Signed-off-by: Ralph Mueck <linux-kernel@xxxxxxxxx>
Signed-off-by: Matthias Oefelein <ma.oefelein@xxxxxxxx>

---
 drivers/md/raid1.c | 109 +++++++++++++++++++++++++++++++++++------------------
 1 file changed, 73 insertions(+), 36 deletions(-)

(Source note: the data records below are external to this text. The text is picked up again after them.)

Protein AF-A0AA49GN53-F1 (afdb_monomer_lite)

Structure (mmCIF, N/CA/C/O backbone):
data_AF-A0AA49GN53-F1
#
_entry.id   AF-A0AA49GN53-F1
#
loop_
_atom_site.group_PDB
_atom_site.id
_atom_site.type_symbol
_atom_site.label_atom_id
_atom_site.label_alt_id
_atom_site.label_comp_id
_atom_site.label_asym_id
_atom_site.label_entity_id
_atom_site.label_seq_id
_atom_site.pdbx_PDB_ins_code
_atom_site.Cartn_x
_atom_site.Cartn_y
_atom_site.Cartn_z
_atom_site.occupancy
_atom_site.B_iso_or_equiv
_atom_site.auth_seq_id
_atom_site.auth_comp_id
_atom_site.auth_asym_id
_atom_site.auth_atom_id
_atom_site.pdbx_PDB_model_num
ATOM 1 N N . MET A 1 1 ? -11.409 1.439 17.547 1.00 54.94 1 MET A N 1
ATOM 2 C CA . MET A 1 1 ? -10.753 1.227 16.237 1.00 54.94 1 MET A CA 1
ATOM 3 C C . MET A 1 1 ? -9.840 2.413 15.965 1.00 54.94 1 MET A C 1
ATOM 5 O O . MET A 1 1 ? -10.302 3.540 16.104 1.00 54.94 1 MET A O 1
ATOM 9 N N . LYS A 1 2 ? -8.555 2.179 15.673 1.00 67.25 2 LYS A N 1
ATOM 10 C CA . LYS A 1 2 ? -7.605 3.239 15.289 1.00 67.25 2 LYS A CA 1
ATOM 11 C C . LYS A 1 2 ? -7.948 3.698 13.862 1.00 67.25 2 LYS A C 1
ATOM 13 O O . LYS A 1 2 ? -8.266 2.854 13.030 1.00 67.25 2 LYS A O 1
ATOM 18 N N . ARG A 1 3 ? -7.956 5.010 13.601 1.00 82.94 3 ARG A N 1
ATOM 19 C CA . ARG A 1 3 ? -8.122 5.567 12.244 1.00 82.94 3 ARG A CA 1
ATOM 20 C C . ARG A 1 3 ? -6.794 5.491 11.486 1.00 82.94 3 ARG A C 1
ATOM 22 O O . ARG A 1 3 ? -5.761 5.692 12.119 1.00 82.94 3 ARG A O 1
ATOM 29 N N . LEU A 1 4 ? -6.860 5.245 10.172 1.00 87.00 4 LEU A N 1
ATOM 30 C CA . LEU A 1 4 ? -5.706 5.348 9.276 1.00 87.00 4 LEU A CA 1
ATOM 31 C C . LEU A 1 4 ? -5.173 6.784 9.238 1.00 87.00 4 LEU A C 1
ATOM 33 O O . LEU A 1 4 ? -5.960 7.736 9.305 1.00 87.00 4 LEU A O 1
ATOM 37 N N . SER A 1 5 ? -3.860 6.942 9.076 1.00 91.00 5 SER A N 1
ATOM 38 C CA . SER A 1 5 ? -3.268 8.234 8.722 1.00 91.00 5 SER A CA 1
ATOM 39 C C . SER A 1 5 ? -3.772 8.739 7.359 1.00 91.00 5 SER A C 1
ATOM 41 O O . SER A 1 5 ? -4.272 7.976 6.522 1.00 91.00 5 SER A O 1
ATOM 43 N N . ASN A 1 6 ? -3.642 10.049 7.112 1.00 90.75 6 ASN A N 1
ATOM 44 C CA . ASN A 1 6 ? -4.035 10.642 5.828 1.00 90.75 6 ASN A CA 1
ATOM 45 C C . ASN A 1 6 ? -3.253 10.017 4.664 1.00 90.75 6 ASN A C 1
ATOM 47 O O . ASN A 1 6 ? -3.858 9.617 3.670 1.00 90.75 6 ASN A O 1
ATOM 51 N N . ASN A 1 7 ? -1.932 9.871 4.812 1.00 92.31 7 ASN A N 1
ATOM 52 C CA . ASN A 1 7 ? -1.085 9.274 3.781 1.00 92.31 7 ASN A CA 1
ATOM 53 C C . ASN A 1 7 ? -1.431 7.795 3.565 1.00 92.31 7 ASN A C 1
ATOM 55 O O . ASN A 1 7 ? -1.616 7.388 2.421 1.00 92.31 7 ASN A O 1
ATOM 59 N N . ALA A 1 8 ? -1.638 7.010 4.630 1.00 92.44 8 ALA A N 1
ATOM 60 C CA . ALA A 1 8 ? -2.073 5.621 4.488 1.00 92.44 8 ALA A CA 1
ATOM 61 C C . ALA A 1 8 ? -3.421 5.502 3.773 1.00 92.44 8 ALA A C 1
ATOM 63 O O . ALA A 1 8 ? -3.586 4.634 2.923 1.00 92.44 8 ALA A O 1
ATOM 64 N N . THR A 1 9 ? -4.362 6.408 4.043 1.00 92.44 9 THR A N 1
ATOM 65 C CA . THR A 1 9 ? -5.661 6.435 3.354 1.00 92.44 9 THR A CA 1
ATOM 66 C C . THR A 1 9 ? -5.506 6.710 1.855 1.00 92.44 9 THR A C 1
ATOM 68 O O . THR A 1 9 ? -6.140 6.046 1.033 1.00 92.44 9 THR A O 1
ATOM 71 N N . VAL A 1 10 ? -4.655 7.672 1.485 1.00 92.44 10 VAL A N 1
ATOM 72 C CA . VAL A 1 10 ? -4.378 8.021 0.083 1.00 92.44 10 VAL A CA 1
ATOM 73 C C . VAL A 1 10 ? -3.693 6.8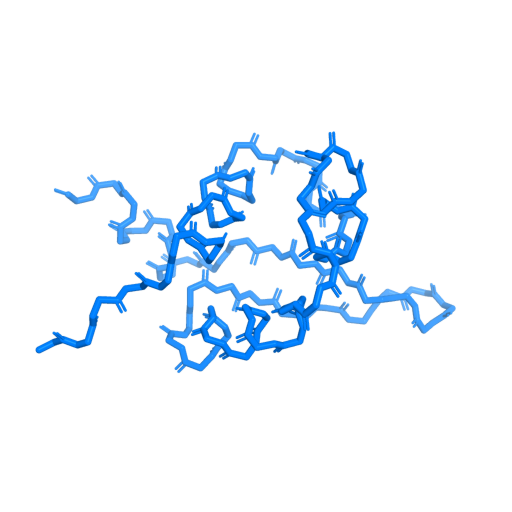64 -0.644 1.00 92.44 10 VAL A C 1
ATOM 75 O O . VAL A 1 10 ? -4.155 6.461 -1.711 1.00 92.44 10 VAL A O 1
ATOM 78 N N . ILE A 1 11 ? -2.645 6.289 -0.050 1.00 92.8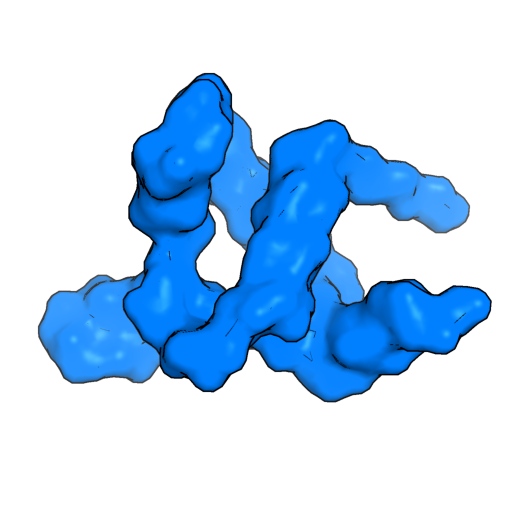8 11 ILE A N 1
ATOM 79 C CA . ILE A 1 11 ? -1.908 5.153 -0.616 1.00 92.88 11 IL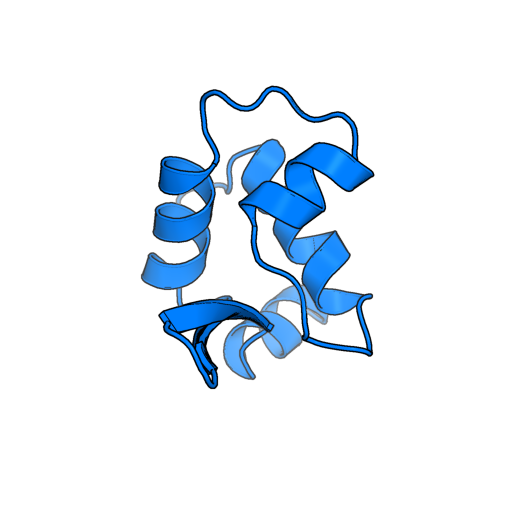E A CA 1
ATOM 80 C C . ILE A 1 11 ? -2.806 3.924 -0.748 1.00 92.88 11 ILE A C 1
ATOM 82 O O . ILE A 1 11 ? -2.808 3.277 -1.790 1.00 92.88 11 ILE A O 1
ATOM 86 N N . PHE A 1 12 ? -3.622 3.629 0.263 1.00 93.25 12 PHE A N 1
ATOM 87 C CA . PHE A 1 12 ? -4.566 2.516 0.221 1.00 93.25 12 PHE A CA 1
ATOM 88 C C . PHE A 1 12 ? -5.569 2.658 -0.928 1.00 93.25 12 PHE A C 1
ATOM 90 O O . PHE A 1 12 ? -5.800 1.704 -1.670 1.00 93.25 12 PHE A O 1
ATOM 97 N N . ARG A 1 13 ? -6.116 3.863 -1.132 1.00 92.81 13 ARG A N 1
ATOM 98 C CA . ARG A 1 13 ? -7.002 4.148 -2.268 1.00 92.81 13 ARG A CA 1
ATOM 99 C C . ARG A 1 13 ? -6.275 4.010 -3.604 1.00 92.81 13 ARG A C 1
ATOM 101 O O . ARG A 1 13 ? -6.857 3.474 -4.542 1.00 92.81 13 A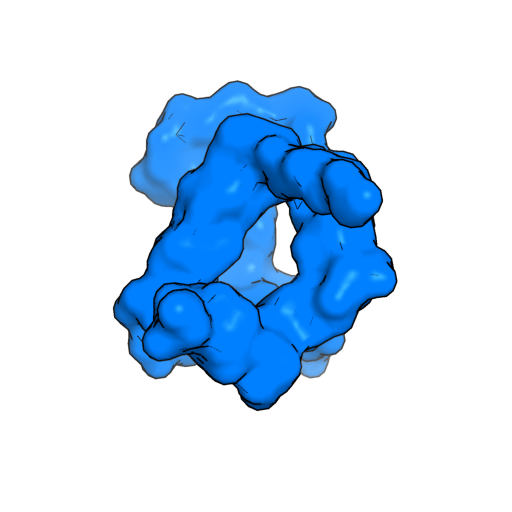RG A O 1
ATOM 108 N N . TYR A 1 14 ? -5.032 4.479 -3.693 1.00 93.00 14 TYR A N 1
ATOM 109 C CA . TYR A 1 14 ? -4.228 4.342 -4.905 1.00 93.00 14 TYR A CA 1
ATOM 110 C C . TYR A 1 14 ? -4.006 2.867 -5.255 1.00 93.00 14 TYR A C 1
ATOM 112 O O . TYR A 1 14 ? -4.306 2.458 -6.369 1.00 93.00 14 TYR A O 1
ATOM 120 N N . LEU A 1 15 ? -3.575 2.056 -4.286 1.00 91.88 15 LEU A N 1
ATOM 121 C CA . LEU A 1 15 ? -3.343 0.619 -4.458 1.00 91.88 15 LEU A CA 1
ATOM 122 C C . LEU A 1 15 ? -4.612 -0.165 -4.814 1.00 91.88 15 LEU A C 1
ATOM 124 O O . LEU A 1 15 ? -4.523 -1.186 -5.482 1.00 91.88 15 LEU A O 1
ATOM 128 N N . TYR A 1 16 ? -5.791 0.291 -4.381 1.00 91.19 16 TYR A N 1
ATOM 129 C CA . TYR A 1 16 ? -7.065 -0.299 -4.804 1.00 91.19 16 TYR A CA 1
ATOM 130 C C . TYR A 1 16 ? -7.379 -0.021 -6.283 1.00 91.19 16 TYR A C 1
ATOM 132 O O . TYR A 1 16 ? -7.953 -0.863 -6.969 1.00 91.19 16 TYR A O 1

diff --git a/drivers/md/raid1.c b/drivers/md/raid1.c
index 4a6ca1c..645a6e1 100644
--- a/drivers/md/raid1.c
+++ b/drivers/md/raid1.c
@@ -1947,6 +1947,12 @@ static int process_checks(struct r1bio *r1_bio)
 	int primary;
 	int i;
 	int vcnt;
+	/* Each time a read block from a device differs from its
+	 * pendant on the other device, its mismatch counter is incremented.
+	 */
+	int mismatch_counter[conf->raid_disks * 2];
+	/* "pointer" to the disk with fewest mismatches */
+	int min_mismatch_disk = -1;
 
 	/* Fix variable parts of all bios */
 	vcnt = (r1_bio->sectors + PAGE_SIZE / 512 - 1) >> (PAGE_SHIFT - 9);
@@ -1982,49 +1988,80 @@ static int process_checks(struct r1bio *r1_bio)
 			size -= PAGE_SIZE;
 		}
 	}
-	for (primary = 0; primary < conf->raid_disks * 2; primary++)

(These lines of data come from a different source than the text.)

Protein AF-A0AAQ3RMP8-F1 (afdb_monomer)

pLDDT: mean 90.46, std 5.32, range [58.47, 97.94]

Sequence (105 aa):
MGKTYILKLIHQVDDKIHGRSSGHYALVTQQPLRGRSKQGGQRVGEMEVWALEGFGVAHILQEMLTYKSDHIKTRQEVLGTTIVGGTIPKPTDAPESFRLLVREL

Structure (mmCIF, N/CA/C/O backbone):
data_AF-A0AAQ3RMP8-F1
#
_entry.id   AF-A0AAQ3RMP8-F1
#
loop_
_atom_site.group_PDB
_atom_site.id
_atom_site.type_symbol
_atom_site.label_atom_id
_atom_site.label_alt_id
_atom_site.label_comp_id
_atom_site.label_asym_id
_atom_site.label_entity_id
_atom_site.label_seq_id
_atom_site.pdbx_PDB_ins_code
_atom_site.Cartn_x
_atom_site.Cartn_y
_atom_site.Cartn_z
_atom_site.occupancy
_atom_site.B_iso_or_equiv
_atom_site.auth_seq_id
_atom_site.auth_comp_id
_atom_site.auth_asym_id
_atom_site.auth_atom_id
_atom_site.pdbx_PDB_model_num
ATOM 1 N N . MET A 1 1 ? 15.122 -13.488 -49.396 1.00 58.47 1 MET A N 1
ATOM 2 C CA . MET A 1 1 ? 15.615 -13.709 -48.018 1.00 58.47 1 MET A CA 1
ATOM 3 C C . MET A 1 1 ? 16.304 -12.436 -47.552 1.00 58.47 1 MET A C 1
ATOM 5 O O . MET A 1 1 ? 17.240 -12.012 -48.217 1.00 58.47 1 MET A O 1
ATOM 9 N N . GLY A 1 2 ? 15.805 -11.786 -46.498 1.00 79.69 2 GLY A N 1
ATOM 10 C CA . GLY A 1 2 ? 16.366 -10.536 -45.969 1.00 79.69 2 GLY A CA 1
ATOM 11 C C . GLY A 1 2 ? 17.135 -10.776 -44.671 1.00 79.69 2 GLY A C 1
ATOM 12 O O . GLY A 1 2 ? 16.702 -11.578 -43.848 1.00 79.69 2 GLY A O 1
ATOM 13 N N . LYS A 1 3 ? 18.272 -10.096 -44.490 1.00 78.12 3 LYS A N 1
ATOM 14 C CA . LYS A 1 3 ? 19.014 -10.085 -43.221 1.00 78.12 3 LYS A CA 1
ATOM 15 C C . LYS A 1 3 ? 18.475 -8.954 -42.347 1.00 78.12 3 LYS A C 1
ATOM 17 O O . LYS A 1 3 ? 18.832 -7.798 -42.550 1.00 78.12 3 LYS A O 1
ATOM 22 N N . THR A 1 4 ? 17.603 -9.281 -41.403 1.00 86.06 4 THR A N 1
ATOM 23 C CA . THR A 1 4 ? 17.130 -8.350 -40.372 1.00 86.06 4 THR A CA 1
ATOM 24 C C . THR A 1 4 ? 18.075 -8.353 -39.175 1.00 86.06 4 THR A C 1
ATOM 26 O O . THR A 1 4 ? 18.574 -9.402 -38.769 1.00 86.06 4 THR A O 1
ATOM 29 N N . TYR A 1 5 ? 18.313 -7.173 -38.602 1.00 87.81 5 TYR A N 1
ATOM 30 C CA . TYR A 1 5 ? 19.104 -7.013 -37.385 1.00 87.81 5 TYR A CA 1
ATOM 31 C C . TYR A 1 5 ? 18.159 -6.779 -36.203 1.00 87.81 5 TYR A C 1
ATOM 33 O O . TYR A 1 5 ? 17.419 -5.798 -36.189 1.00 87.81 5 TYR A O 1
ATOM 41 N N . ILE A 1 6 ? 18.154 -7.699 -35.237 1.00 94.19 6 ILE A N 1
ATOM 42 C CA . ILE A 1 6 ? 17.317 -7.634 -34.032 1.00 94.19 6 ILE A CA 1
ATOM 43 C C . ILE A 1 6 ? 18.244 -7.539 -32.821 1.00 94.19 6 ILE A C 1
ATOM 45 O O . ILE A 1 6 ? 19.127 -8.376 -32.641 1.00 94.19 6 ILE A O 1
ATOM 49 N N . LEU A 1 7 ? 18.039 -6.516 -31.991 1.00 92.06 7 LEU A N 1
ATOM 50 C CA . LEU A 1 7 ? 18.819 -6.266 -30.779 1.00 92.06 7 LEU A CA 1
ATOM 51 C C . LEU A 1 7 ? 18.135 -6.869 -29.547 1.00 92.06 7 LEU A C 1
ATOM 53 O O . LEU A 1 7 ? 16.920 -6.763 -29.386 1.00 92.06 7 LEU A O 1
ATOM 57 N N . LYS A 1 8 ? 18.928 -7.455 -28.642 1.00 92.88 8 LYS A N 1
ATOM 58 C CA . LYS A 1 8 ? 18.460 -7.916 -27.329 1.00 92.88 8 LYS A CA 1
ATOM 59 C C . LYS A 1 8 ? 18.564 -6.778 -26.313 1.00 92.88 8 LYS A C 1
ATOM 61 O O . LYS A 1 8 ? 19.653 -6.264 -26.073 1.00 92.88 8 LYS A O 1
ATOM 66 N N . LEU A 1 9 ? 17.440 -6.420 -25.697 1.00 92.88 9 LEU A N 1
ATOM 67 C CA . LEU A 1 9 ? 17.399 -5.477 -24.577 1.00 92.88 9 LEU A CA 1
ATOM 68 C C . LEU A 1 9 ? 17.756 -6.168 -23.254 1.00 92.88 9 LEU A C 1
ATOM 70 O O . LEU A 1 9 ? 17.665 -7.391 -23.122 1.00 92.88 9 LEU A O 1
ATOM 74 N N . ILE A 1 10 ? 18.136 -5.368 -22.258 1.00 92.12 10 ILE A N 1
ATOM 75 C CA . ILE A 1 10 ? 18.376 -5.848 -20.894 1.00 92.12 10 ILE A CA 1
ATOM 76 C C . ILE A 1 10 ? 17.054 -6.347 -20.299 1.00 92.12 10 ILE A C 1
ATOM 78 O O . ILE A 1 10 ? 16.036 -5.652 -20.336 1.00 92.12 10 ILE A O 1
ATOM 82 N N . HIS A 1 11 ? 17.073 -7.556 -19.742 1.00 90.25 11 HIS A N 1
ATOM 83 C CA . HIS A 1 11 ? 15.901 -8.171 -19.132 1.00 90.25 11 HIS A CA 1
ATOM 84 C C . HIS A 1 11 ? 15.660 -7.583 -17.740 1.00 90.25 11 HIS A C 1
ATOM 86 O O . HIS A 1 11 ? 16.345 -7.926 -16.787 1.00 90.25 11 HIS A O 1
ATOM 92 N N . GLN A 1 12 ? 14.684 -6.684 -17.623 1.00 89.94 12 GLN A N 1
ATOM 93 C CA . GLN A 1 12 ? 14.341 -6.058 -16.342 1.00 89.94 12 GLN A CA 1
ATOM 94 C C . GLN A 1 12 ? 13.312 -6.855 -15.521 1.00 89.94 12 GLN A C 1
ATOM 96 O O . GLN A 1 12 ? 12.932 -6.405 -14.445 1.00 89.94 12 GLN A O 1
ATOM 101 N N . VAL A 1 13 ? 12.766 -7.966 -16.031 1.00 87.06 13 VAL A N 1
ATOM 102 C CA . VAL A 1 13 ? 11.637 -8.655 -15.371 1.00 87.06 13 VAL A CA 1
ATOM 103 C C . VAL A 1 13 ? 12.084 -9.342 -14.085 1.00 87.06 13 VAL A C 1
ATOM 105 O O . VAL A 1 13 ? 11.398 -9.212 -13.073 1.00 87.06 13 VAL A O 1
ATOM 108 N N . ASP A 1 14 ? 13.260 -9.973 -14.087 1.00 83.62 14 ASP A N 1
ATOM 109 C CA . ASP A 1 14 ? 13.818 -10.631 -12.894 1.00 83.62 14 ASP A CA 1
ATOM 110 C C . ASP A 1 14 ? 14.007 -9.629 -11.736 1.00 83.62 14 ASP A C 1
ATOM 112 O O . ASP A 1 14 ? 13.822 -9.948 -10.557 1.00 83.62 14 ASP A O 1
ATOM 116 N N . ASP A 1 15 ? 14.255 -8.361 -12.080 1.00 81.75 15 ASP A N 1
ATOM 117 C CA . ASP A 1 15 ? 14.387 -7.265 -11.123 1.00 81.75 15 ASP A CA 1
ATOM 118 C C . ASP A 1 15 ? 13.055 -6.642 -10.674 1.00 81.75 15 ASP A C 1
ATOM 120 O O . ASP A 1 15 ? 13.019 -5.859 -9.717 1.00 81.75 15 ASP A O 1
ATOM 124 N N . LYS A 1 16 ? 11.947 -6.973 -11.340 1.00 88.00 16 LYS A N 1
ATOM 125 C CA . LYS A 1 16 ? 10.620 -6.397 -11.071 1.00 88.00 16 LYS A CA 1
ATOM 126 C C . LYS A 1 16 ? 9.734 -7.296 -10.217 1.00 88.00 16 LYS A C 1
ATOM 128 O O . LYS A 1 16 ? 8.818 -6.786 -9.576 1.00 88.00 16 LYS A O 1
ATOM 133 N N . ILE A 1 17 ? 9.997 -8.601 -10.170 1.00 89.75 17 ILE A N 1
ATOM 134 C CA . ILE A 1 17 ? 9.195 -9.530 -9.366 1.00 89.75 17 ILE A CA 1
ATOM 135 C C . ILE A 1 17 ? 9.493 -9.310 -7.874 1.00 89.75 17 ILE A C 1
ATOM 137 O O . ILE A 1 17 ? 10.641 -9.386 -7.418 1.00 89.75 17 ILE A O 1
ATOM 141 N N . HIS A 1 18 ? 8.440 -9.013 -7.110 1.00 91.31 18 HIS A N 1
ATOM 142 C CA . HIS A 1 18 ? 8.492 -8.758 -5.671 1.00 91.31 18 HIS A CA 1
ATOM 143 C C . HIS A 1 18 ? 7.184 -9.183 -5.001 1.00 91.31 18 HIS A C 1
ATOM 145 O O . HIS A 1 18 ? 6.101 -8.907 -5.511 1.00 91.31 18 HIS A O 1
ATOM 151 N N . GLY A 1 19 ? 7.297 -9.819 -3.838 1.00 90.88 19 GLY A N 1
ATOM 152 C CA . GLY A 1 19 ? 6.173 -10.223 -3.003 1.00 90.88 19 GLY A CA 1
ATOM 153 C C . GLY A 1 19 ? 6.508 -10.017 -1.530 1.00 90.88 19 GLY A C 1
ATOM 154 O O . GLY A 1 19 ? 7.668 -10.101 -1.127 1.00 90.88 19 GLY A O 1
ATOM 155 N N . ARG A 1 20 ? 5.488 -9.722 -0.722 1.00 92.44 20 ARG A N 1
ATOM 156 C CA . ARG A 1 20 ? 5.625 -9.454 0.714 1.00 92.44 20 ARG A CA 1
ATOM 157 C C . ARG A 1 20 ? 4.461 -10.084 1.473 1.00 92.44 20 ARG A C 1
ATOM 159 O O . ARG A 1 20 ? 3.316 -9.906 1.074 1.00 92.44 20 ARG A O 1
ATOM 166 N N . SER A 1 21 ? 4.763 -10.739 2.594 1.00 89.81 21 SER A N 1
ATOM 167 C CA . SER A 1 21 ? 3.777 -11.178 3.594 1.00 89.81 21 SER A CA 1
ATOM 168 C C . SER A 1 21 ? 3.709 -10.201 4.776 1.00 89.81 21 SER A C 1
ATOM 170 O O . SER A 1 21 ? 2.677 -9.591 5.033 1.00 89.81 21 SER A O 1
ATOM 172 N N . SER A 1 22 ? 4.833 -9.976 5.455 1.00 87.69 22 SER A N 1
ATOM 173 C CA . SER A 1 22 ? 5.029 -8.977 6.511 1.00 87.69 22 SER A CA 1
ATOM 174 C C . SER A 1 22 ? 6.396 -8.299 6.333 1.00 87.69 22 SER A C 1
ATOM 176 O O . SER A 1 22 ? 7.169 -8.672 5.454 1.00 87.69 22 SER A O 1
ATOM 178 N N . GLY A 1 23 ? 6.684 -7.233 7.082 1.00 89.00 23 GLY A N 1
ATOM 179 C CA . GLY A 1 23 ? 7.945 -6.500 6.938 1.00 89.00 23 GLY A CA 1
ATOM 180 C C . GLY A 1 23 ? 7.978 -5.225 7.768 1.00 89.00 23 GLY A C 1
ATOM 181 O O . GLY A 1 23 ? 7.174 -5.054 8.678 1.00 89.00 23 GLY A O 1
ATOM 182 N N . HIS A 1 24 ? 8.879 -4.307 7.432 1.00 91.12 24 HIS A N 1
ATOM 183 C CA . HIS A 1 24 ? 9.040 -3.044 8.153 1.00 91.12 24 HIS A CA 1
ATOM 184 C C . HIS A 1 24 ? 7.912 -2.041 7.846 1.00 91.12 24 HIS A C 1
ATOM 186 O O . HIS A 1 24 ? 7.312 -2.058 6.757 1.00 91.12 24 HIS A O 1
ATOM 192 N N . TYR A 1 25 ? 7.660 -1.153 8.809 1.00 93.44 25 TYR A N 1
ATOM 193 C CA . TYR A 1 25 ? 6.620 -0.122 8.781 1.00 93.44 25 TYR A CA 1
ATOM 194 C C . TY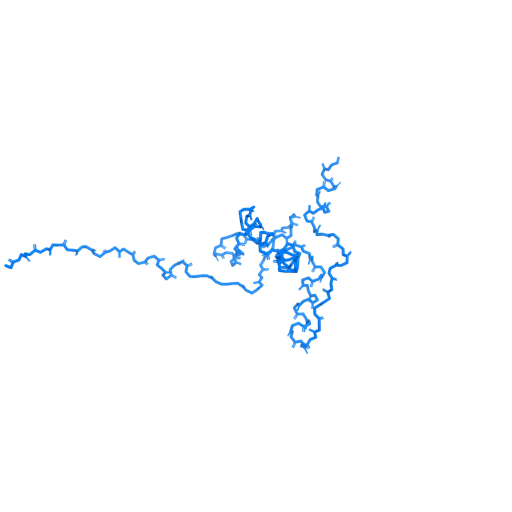R A 1 25 ? 7.213 1.260 9.062 1.00 93.44 25 TYR A C 1
ATOM 196 O O . TYR A 1 25 ? 8.282 1.380 9.664 1.00 93.44 25 TYR A O 1
ATOM 204 N N . ALA A 1 26 ? 6.534 2.301 8.592 1.00 93.06 26 ALA A N 1
ATOM 205 C CA . ALA A 1 26 ? 6.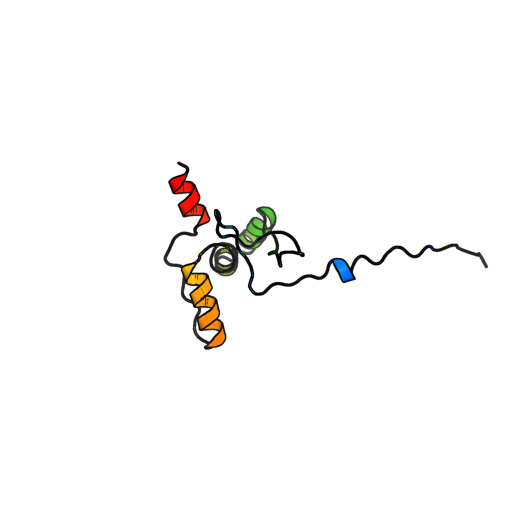895 3.680 8.877 1.00 93.06 26 ALA A CA 1
ATOM 206 C C . ALA A 1 26 ? 6.638 4.014 10.353 1.00 93.06 26 ALA A C 1
ATOM 208 O O . ALA A 1 26 ? 5.625 3.609 10.914 1.00 93.06 26 ALA A O 1
ATOM 209 N N . LEU A 1 27 ? 7.529 4.794 10.967 1.00 91.00 27 LEU A N 1
ATOM 210 C CA . LEU A 1 27 ? 7.417 5.156 12.383 1.00 91.00 27 LEU A CA 1
ATOM 211 C C . LEU A 1 27 ? 6.196 6.046 12.670 1.00 91.00 27 LEU A C 1
ATOM 213 O O . LEU A 1 27 ? 5.542 5.872 13.693 1.00 91.00 27 LEU A O 1
ATOM 217 N N . VAL A 1 28 ? 5.878 6.965 11.755 1.00 90.31 28 VAL A N 1
ATOM 218 C CA . VAL A 1 28 ? 4.801 7.952 11.933 1.00 90.31 28 VAL A CA 1
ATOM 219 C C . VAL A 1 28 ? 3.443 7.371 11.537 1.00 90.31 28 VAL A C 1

-		if (r1_bio->bios[primary]->bi_end_io == end_sync_read &&
-		    test_bit(BIO_UPTODATE, &r1_bio->bios[primary]->bi_flags)) {
-			r1_bio->bios[primary]->bi_end_io = NULL;
-			rdev_dec_pending(conf->mirrors[primary].rdev, mddev);
-			break;
-		}
-	r1_bio->read_disk = primary;
-	for (i = 0; i < conf->raid_disks * 2; i++) {
-		int j;
-		struct bio *pbio = r1_bio->bios[primary];
-		struct bio *sbio = r1_bio->bios[i];
-		int uptodate = test_bit(BIO_UPTODATE, &sbio->bi_flags);
 
-		if (sbio->bi_end_io != end_sync_read)
+	for (primary = 0; primary < conf->raid_disks * 2; primary++) {
+		if (r1_bio->bios[primary]->bi_end_io != end_sync_read ||
+		    !test_bit(BIO_UPTODATE, &r1_bio->bios[primary]->bi_flags)) {
+			/* ignore this disk for comparison */
+			mismatch_counter[primary] = -1;
 			continue;
-		/* Now we can 'fixup' the BIO_UPTODATE flag */
-		set_bit(BIO_UPTODATE, &sbio->bi_flags);
-
-		if (uptodate) {
-			for (j = vcnt; j-- ; ) {
-				struct page *p, *s;
-				p = pbio->bi_io_vec[j].bv_page;
-				s = sbio->bi_io_vec[j].bv_page;
-				if (memcmp(page_address(p),
-					   page_address(s),
-					   sbio->bi_io_vec[j].bv_len))
-					break;
+		}
+		mismatch_counter[primary] = 0;
+		for (i = 0; i < conf->raid_disks * 2; i++) {
+			int j;
+			struct bio *pbio = r1_bio->bios[primary];
+			struct bio *sbio = r1_bio->bios[i];
+			int uptodate = test_bit(BIO_UPTODATE, &sbio->bi_flags);
+
+			if (sbio->bi_end_io != end_sync_read)
+				continue;
+			/* Now we can 'fixup' the BIO_UPTODATE flag */
+			set_bit(BIO_UPTODATE, &sbio->bi_flags);
+
+			if (uptodate) {
+				for (j = vcnt; j-- ; ) {
+					struct page *p, *s;
+					p = pbio->bi_io_vec[j].bv_page;
+					s = sbio->bi_io_vec[j].bv_page;
+					if (memcmp(page_address(p),
+						  page_address(s),
+						  sbio->bi_io_vec[j].bv_len))
+						++mismatch_counter[primary];
+				}
 			}
-		} else
-			j = 0;
-		if (j >= 0)
-			atomic64_add(r1_bio->sectors, &mddev->resync_mismatches);
-		if (j < 0 || (test_bit(MD_RECOVERY_CHECK, &mddev->recovery)
-			      && uptodate)) {
+			if (mismatch_counter[primary] > 0)
+				atomic64_add(r1_bio->sectors, &mddev->resync_mismatches);
+			if (!mismatch_counter[primary]
+			    || (test_bit(MD_RECOVERY_CHECK, &mddev->recovery)
+				&& uptodate)) {
+				mismatch_counter[primary] = 0;
+			}
+		}
+
+		if (min_mismatch_disk == -1) {
+			min_mismatch_disk = primary;
+		} else {
+			if (mismatch_counter[primary] < mismatch_counter[min_mismatch_disk])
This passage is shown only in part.